Non conoscere in anticipo che succederà, essere colto di sorpresa senza avere la battuta pronta insomma, mi mette solo tanta ansia e agitazione.

E la conferma non richiesta di questa inabilità arriva in un torrido pomeriggio di agosto quando, davanti alla figura annunciata solo dal ronzio sconnesso e fastidioso del campanello, tutto ciò che riesco a farfugliare è "ma... il citofono... era... rotto..."

"Che te devo dì" uno stupido sorrisetto ad accompagnare le parole "a me ha funzionato"
"Me ne- me ne sono accorto"

Ci scrutiamo per un po' forse cercando di assorbire entrambi più dettagli possibili l'uno dell'altro.

E' strano come sia sempre uguale, ma allo stesso tempo mi pare di vederlo oggi per la prima volta.
Chissà se anche lui si starà chiedendo che ho fatto in questi due mesi, che ho fatto-

"Che hai fatto alla faccia Simò?"
Che ho fatto alla faccia?!
"In- in che senso?"
"Nel senso... mo te fai cresce pure il baffetto?"

Ah.

Quanto mi farebbe comodo adesso una buca del suggeritore come a teatro.
Qualcuno che dal basso con discrezione si tenga pronto per i momenti inaspettati e che elabori per me una bella frase ad effetto.

"Fatti i cazzi tua!"

Ecco! Una frase del genere.

Certo, sarebbe stata molto più efficace se, subito dopo averla detta, non avessi sollevato il palmo della mano per nascondere la striscia di peli incriminata.

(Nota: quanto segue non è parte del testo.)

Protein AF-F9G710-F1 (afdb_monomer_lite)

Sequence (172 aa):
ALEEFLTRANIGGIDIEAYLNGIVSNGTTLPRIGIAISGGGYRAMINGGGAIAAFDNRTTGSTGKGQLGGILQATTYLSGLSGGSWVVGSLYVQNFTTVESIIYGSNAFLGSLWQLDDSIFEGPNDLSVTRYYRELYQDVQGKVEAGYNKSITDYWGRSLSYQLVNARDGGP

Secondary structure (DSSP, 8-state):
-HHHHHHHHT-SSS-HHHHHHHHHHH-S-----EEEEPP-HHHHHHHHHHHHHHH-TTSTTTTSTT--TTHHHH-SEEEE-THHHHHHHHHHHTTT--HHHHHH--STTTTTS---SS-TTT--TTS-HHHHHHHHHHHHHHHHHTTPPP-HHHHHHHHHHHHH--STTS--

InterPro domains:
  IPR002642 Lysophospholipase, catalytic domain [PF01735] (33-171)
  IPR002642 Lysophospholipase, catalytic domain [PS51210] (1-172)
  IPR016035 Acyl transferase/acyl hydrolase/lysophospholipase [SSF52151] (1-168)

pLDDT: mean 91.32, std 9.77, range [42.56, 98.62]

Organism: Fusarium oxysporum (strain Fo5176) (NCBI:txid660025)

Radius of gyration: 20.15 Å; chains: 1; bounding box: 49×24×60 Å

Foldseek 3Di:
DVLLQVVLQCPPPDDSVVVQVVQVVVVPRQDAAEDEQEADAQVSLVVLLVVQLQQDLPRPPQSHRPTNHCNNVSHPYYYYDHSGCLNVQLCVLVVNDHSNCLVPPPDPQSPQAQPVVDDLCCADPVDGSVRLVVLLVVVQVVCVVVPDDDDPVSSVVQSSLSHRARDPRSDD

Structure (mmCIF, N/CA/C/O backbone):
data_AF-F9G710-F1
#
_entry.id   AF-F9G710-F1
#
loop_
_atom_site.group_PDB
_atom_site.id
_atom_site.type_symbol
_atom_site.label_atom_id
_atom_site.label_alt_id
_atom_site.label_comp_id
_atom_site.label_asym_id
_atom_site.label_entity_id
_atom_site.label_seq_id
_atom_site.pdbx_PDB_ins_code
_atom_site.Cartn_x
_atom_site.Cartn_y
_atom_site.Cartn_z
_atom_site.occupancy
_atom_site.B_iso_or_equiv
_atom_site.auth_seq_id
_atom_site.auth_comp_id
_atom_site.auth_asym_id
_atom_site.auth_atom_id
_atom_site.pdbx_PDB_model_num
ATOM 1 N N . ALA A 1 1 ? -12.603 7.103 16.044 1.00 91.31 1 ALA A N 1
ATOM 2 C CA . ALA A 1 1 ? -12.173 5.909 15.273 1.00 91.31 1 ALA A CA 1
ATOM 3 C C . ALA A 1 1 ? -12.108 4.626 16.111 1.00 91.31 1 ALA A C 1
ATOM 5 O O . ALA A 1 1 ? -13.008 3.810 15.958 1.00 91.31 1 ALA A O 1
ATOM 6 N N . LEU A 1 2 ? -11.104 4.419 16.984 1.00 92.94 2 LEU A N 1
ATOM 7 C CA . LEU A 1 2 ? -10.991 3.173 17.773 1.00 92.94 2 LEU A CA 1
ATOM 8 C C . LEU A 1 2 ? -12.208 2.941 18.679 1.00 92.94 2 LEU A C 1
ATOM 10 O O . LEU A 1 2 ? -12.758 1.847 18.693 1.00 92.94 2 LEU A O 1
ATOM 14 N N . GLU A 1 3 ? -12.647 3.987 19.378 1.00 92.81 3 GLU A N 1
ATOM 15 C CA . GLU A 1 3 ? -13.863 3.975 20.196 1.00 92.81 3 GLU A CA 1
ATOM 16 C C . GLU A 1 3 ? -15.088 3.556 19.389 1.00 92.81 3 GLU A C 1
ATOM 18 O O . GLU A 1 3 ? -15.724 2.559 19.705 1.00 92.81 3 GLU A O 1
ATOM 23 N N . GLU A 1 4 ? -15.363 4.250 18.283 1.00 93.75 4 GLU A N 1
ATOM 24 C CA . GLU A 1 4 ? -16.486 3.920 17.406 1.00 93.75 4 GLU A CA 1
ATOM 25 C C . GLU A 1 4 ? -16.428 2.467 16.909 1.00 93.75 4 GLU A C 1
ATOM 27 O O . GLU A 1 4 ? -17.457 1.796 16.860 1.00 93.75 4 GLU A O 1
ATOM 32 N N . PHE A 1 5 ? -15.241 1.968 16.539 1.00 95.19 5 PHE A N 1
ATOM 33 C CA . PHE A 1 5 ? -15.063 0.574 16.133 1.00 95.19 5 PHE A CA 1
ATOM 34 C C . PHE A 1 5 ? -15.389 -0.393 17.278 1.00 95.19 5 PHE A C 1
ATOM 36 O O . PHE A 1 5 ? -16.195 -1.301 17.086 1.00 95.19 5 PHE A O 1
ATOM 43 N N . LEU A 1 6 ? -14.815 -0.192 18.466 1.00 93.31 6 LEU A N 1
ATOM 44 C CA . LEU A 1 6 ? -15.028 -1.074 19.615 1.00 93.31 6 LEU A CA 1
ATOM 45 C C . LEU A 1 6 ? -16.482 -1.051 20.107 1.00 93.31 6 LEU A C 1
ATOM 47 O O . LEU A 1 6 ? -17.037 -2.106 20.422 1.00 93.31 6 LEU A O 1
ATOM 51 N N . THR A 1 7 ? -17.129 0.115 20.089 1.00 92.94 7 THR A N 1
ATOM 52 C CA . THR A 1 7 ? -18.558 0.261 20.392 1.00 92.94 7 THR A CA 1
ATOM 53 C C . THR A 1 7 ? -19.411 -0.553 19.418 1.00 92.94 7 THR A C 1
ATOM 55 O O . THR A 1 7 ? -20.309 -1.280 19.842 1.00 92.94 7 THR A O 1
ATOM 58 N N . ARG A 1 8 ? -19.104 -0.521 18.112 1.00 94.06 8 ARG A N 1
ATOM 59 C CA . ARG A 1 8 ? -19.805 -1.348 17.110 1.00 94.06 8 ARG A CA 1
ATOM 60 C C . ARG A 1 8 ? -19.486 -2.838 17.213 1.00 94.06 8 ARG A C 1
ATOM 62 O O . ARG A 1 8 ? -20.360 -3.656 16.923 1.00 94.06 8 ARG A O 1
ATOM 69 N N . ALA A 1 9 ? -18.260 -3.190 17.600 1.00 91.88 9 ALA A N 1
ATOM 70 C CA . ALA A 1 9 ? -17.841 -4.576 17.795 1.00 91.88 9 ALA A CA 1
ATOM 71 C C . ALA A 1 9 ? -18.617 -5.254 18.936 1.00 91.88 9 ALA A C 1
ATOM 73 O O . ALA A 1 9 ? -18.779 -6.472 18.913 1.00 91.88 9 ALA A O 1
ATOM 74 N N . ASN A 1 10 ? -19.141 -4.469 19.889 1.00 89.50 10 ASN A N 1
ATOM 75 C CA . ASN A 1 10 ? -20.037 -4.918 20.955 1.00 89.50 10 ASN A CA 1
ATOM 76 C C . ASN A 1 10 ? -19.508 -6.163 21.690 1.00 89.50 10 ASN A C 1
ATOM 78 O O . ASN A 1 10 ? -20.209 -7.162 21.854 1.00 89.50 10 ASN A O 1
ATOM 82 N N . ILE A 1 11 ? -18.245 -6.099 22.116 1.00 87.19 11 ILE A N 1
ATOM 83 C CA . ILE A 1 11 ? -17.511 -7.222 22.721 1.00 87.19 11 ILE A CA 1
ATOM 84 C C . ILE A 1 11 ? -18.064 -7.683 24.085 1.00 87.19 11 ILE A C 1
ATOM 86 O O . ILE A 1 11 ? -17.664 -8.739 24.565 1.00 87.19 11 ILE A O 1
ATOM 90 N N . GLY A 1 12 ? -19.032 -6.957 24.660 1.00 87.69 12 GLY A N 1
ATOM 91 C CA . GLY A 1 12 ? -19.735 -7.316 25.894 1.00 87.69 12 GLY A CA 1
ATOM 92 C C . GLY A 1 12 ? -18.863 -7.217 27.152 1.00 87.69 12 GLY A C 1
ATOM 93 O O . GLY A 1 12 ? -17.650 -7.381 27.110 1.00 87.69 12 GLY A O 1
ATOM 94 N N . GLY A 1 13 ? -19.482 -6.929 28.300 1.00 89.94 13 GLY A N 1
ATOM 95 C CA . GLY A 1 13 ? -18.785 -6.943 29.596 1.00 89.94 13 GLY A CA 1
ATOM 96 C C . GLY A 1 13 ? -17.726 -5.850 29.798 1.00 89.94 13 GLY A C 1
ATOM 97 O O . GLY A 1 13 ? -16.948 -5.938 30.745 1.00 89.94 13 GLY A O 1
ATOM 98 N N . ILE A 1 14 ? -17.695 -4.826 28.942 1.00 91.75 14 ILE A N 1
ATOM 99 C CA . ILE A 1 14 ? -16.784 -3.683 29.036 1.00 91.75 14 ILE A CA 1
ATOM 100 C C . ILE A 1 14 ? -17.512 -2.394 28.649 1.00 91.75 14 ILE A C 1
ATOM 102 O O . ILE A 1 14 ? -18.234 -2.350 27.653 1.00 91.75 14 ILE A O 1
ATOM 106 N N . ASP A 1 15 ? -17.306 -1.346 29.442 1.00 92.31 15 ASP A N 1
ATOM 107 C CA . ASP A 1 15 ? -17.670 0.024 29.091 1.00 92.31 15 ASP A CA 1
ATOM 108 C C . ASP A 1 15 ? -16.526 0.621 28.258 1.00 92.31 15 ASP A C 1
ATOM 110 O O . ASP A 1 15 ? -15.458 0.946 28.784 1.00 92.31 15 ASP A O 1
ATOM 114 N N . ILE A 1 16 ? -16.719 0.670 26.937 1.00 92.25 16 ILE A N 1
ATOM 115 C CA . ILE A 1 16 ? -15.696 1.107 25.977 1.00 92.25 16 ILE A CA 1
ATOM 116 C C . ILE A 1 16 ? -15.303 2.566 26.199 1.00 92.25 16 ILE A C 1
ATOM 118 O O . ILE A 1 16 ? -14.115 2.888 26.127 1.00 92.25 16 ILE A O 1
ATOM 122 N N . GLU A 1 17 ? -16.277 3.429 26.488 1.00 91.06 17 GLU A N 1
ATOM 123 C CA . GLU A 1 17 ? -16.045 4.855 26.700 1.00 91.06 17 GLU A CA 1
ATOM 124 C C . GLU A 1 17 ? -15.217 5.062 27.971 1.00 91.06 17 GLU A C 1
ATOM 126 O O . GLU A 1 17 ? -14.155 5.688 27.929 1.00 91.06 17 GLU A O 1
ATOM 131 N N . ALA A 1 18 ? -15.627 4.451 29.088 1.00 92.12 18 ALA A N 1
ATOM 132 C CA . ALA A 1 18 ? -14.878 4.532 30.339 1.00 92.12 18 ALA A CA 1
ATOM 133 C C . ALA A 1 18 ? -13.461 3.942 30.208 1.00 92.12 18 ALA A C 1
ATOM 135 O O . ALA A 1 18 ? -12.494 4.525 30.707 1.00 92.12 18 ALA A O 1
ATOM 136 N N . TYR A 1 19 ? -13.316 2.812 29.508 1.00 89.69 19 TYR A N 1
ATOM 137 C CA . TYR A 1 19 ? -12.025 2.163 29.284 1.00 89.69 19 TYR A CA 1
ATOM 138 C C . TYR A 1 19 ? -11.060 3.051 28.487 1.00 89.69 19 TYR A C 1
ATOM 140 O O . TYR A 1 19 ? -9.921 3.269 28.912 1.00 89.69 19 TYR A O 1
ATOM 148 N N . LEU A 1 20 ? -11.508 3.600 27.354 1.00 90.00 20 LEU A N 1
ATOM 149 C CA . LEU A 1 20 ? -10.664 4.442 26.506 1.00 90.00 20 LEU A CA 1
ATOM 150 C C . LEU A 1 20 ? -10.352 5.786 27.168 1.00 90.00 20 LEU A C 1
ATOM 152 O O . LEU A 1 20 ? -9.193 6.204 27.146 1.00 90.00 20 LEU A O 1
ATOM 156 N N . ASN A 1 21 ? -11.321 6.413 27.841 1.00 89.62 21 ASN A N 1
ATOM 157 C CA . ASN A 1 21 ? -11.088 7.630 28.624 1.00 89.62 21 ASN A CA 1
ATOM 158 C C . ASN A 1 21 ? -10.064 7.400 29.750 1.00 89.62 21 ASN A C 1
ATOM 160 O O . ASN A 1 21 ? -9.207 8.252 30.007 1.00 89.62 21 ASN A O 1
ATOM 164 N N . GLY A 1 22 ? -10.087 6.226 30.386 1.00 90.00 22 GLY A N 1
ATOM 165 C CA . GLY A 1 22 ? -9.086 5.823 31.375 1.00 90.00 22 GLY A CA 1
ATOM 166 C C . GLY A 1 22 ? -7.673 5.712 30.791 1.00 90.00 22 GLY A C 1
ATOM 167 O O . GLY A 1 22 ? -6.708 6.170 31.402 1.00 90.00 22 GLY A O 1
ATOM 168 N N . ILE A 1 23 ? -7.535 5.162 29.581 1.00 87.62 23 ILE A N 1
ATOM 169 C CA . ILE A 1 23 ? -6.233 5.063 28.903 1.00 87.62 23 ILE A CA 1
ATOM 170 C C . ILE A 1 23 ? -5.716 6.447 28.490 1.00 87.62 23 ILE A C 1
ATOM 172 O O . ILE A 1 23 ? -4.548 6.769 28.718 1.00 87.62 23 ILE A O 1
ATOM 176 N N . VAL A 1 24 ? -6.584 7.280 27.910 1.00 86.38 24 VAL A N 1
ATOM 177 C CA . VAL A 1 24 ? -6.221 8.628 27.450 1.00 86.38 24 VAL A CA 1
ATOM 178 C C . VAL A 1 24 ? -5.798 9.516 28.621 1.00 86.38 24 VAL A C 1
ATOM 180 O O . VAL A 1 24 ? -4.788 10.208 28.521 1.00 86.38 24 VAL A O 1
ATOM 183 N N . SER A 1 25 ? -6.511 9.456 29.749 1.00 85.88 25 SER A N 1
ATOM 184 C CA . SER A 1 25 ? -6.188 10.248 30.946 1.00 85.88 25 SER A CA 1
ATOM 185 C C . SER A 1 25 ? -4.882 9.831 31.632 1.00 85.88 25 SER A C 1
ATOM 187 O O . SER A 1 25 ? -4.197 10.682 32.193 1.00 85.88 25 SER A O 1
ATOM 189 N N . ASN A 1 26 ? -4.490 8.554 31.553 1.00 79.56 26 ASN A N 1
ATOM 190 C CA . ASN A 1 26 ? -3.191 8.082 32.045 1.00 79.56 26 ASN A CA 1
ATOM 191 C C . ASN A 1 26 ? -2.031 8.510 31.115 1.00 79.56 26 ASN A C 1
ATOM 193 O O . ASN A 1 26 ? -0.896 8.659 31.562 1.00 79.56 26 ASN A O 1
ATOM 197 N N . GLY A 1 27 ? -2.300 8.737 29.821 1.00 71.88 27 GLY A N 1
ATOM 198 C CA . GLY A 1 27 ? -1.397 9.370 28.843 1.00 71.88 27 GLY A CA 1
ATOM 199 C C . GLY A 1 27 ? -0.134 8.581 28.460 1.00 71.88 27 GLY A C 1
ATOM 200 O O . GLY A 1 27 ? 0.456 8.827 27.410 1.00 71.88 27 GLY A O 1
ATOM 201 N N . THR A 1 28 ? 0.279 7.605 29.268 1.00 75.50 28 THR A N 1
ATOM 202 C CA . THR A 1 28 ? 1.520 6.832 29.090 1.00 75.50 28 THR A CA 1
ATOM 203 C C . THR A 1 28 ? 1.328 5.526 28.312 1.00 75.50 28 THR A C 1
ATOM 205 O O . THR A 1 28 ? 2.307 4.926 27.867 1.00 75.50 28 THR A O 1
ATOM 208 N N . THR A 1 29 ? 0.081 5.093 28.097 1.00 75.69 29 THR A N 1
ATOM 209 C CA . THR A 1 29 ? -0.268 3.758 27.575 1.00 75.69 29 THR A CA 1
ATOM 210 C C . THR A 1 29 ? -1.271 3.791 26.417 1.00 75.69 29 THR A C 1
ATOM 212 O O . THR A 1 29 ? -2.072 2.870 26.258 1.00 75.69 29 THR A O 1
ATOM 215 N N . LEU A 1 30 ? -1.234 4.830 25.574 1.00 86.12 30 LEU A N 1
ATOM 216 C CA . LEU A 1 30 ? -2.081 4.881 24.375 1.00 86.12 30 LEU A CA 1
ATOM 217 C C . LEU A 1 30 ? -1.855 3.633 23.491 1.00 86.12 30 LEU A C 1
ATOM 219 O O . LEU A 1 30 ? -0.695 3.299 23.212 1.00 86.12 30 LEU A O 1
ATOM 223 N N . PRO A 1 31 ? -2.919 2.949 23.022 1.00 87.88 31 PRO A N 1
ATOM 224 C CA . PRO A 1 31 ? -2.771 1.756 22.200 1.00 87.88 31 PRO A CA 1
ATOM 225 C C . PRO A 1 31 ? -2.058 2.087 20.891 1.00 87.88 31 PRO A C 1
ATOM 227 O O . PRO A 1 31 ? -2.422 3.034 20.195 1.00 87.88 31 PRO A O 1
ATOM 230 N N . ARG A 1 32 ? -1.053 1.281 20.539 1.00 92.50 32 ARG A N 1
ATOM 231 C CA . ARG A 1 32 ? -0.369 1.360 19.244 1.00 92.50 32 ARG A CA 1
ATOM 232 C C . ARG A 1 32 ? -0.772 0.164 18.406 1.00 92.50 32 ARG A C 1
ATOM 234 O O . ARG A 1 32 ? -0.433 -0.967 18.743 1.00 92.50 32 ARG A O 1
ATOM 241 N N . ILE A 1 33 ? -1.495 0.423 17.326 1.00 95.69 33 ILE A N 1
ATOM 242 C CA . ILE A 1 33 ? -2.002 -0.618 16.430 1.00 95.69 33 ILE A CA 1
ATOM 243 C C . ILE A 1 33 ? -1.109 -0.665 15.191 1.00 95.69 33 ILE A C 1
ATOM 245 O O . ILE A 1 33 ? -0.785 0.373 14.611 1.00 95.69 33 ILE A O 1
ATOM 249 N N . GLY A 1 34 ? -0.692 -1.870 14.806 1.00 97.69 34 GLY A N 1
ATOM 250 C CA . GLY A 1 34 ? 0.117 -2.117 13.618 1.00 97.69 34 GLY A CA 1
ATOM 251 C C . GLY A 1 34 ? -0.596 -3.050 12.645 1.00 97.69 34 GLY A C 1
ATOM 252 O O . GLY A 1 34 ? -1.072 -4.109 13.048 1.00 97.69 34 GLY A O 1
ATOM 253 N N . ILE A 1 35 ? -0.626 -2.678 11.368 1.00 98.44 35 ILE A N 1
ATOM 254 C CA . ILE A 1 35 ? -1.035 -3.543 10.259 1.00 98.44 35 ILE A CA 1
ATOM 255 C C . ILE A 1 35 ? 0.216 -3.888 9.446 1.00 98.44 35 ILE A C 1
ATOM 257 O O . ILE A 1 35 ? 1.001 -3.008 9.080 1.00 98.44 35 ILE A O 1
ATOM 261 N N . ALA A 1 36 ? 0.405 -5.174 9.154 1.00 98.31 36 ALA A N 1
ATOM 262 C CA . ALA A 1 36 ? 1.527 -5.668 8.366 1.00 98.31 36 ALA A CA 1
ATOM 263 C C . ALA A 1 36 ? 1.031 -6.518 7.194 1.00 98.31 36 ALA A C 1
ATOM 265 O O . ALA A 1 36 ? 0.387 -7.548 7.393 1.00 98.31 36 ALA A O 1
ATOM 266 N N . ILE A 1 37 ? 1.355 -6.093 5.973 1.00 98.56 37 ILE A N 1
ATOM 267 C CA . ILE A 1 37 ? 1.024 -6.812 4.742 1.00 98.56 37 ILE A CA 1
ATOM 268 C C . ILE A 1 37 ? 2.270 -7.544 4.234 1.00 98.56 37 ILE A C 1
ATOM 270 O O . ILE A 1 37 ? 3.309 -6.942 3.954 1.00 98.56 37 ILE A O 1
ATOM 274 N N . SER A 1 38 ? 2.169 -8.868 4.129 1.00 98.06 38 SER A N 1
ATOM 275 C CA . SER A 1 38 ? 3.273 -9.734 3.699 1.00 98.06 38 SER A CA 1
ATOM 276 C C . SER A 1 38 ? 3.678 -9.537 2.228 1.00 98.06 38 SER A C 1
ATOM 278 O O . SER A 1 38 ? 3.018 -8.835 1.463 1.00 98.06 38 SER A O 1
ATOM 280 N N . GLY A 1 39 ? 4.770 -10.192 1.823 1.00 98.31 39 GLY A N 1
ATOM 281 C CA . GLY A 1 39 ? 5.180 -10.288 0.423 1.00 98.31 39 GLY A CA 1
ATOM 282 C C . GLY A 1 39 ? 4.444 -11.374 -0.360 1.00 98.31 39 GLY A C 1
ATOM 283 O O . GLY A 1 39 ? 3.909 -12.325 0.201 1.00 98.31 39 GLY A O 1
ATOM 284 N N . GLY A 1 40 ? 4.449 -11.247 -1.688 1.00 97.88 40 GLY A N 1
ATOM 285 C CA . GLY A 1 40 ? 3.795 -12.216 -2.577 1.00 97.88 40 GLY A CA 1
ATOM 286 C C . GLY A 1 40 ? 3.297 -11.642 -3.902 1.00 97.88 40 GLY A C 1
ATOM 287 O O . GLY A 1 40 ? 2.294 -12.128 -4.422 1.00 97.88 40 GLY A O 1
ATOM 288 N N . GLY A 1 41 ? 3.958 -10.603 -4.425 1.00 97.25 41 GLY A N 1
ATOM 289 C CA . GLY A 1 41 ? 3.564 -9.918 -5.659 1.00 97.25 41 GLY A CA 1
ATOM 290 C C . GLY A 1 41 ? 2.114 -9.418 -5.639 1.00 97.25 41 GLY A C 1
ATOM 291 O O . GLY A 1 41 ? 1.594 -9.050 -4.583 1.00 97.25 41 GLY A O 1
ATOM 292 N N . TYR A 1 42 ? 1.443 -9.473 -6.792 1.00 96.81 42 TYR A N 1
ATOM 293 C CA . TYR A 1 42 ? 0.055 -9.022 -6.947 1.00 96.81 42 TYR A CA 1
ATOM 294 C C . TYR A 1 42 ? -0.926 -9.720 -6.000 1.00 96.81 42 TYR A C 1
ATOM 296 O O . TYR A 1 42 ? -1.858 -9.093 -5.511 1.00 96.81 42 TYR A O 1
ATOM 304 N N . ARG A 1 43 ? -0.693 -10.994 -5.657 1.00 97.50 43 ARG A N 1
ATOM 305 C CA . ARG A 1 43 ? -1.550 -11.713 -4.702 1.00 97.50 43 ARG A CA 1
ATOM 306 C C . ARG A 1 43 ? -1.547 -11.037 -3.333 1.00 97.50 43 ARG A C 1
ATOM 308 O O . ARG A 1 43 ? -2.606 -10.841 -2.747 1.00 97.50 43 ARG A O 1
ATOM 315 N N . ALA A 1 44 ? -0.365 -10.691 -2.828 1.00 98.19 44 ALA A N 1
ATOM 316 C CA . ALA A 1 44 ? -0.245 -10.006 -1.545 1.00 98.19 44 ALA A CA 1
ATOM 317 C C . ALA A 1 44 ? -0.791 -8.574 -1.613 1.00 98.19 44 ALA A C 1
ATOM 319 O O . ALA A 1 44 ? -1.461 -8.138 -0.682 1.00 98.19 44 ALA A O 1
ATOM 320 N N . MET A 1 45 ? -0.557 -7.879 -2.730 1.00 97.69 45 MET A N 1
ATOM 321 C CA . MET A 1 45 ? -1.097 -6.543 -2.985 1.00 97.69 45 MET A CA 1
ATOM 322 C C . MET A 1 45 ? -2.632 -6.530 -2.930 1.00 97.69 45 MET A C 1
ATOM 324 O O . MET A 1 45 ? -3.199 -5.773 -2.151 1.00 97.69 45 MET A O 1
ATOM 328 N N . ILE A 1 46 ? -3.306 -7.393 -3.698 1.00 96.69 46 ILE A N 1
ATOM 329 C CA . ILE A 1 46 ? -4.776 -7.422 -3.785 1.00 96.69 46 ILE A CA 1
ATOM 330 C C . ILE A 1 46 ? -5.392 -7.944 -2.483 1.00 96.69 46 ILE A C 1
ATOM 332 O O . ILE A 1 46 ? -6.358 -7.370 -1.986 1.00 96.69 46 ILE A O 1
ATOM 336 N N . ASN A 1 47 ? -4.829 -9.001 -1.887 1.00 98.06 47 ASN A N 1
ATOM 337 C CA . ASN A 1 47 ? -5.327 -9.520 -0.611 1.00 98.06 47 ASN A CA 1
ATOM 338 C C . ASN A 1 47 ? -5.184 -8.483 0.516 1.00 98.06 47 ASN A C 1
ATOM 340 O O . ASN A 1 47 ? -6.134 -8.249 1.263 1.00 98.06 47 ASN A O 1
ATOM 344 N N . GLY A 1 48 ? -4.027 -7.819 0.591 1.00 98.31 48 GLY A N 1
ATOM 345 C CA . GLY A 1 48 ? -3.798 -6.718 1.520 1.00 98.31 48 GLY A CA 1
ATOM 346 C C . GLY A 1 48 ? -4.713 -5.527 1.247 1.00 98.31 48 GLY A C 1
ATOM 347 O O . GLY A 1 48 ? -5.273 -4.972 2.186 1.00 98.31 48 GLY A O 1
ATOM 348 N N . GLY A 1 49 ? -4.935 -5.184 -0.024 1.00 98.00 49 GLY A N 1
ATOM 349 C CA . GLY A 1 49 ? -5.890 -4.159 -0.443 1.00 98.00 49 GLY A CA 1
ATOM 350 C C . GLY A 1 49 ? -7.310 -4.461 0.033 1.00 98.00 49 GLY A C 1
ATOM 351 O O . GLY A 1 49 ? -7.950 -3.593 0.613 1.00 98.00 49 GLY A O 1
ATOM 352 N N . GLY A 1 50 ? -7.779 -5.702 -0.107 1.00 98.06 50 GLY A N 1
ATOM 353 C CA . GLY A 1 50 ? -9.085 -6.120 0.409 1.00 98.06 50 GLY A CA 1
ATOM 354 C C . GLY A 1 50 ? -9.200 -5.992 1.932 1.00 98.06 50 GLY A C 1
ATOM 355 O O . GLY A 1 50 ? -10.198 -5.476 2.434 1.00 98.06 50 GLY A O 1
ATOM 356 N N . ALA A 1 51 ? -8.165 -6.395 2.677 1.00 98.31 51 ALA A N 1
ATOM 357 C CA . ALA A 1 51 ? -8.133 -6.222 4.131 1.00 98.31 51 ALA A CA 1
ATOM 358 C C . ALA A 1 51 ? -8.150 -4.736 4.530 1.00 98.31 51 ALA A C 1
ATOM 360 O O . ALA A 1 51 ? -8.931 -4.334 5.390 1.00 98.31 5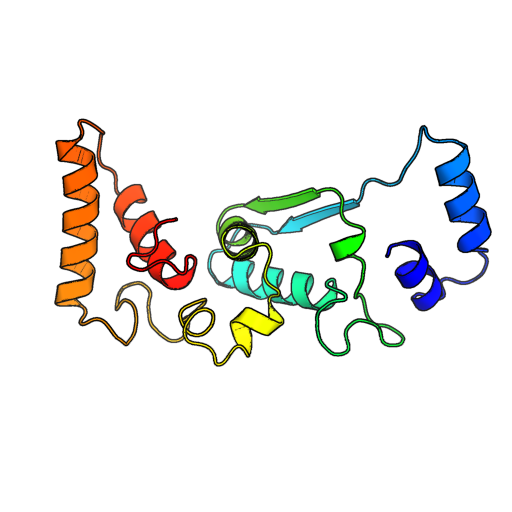1 ALA A O 1
ATOM 361 N N . ILE A 1 52 ? -7.340 -3.907 3.864 1.00 98.50 52 ILE A N 1
ATOM 362 C CA . ILE A 1 52 ? -7.319 -2.455 4.069 1.00 98.50 52 ILE A CA 1
ATOM 363 C C . ILE A 1 52 ? -8.695 -1.854 3.764 1.00 98.50 52 ILE A C 1
ATOM 365 O O . ILE A 1 52 ? -9.190 -1.080 4.574 1.00 98.50 52 ILE A O 1
ATOM 369 N N . ALA A 1 53 ? -9.347 -2.249 2.666 1.00 98.25 53 ALA A N 1
ATOM 370 C CA . ALA A 1 53 ? -10.686 -1.782 2.308 1.00 98.25 53 ALA A CA 1
ATOM 371 C C . ALA A 1 53 ? -11.715 -2.097 3.404 1.00 98.25 53 ALA A C 1
ATOM 373 O O . ALA A 1 53 ? -12.505 -1.228 3.767 1.00 98.25 53 ALA A O 1
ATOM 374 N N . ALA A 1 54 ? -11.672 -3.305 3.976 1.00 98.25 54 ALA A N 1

Una risatina di scherno segue a questa reazione.
E io non riesco ad ignorare il fastidio che mi provoca.
"Che sei venuto a fare Manuel?" chiedo allora stizzito "torni dopo due mesi per darmi consigli di stile?"

Improvvisamente, non ride più.
Bene.

"Io- io in realtà avrei portato una cosa..." e dalla faccia con cui lo dice pare quasi che non erano queste le parole che aveva in mente.

Lo osservo da sotto in su mentre lui - con un'insicurezza che di solito non gli appartiene - estrae da dietro la schiena un pacchetto infiocchettato.
"E' una torta fredda..."

Sbatto le palpebre una, due, tre volte.

"Il mio compleanno è a marzo...?"
"Il 30, lo so... ma questa è al limone!"
Lo annuncia come se avesse appena fatto 13 al Totocalcio.
"E- e quindi?"
"E' la tua preferita!"

Il sorriso di tregua che riesce a strapparmi viene intercettato prima che possa nasconderlo.
"Quindi..." gli occhi puntati nei miei "che faccio? Entro?"

A volte mi sconvolge quello che entrambi siamo disposti a sopportare pur di dare una parvenza di normalità al nostro rapporto.

Ma il silenzio è sempre un grande atto d'amore, no?
E allora forse è per questo che mi sposto di lato e gli lascio lo spazio necessario per accedere.

"E' bello qua di giorno" ci tiene a dirmi mentre a grandi passi raggiunge la cucina "ce devo vení più spesso."

Guardo la porta di casa appena chiusa.

Non mi ero mai accorto fosse un ingresso e non solo un'uscita.

**

"Hey"
"Mh?"
"Ti sei addormentato davanti alla tv"

I piccoli piatti abbandonati sul tavolino basso del salotto hanno magicamente raggiunto il lavello.
Stesi uno sull'altro ad asciugare, assieme a cucchiaini e tazzine.
Due di ognuno.

Senza preavviso, lo stomaco fa una piccola capriola su se stesso.

"Mh... scusa. E' che Beautiful mi annoia"
"Che Beautiful ao! E' Dallas!"
"Okay... mi hai svegliato per questo?"

Dalla tv ancora accesa, la voce di una Signorina Buonasera cerca di convincermi a rimanere un altro po' sulle reti Fininvest.
Le punto il telecomando contro e lei intimorita si ammutolisce.

"No... è che me ne sto andando"
"...e perché me lo dici?"
"Beh, perché mi andava di dirtelo Simo"

Socchiudo appena le tende e, con un sorriso che non riesco in alcun modo ad appiattire, vado a letto.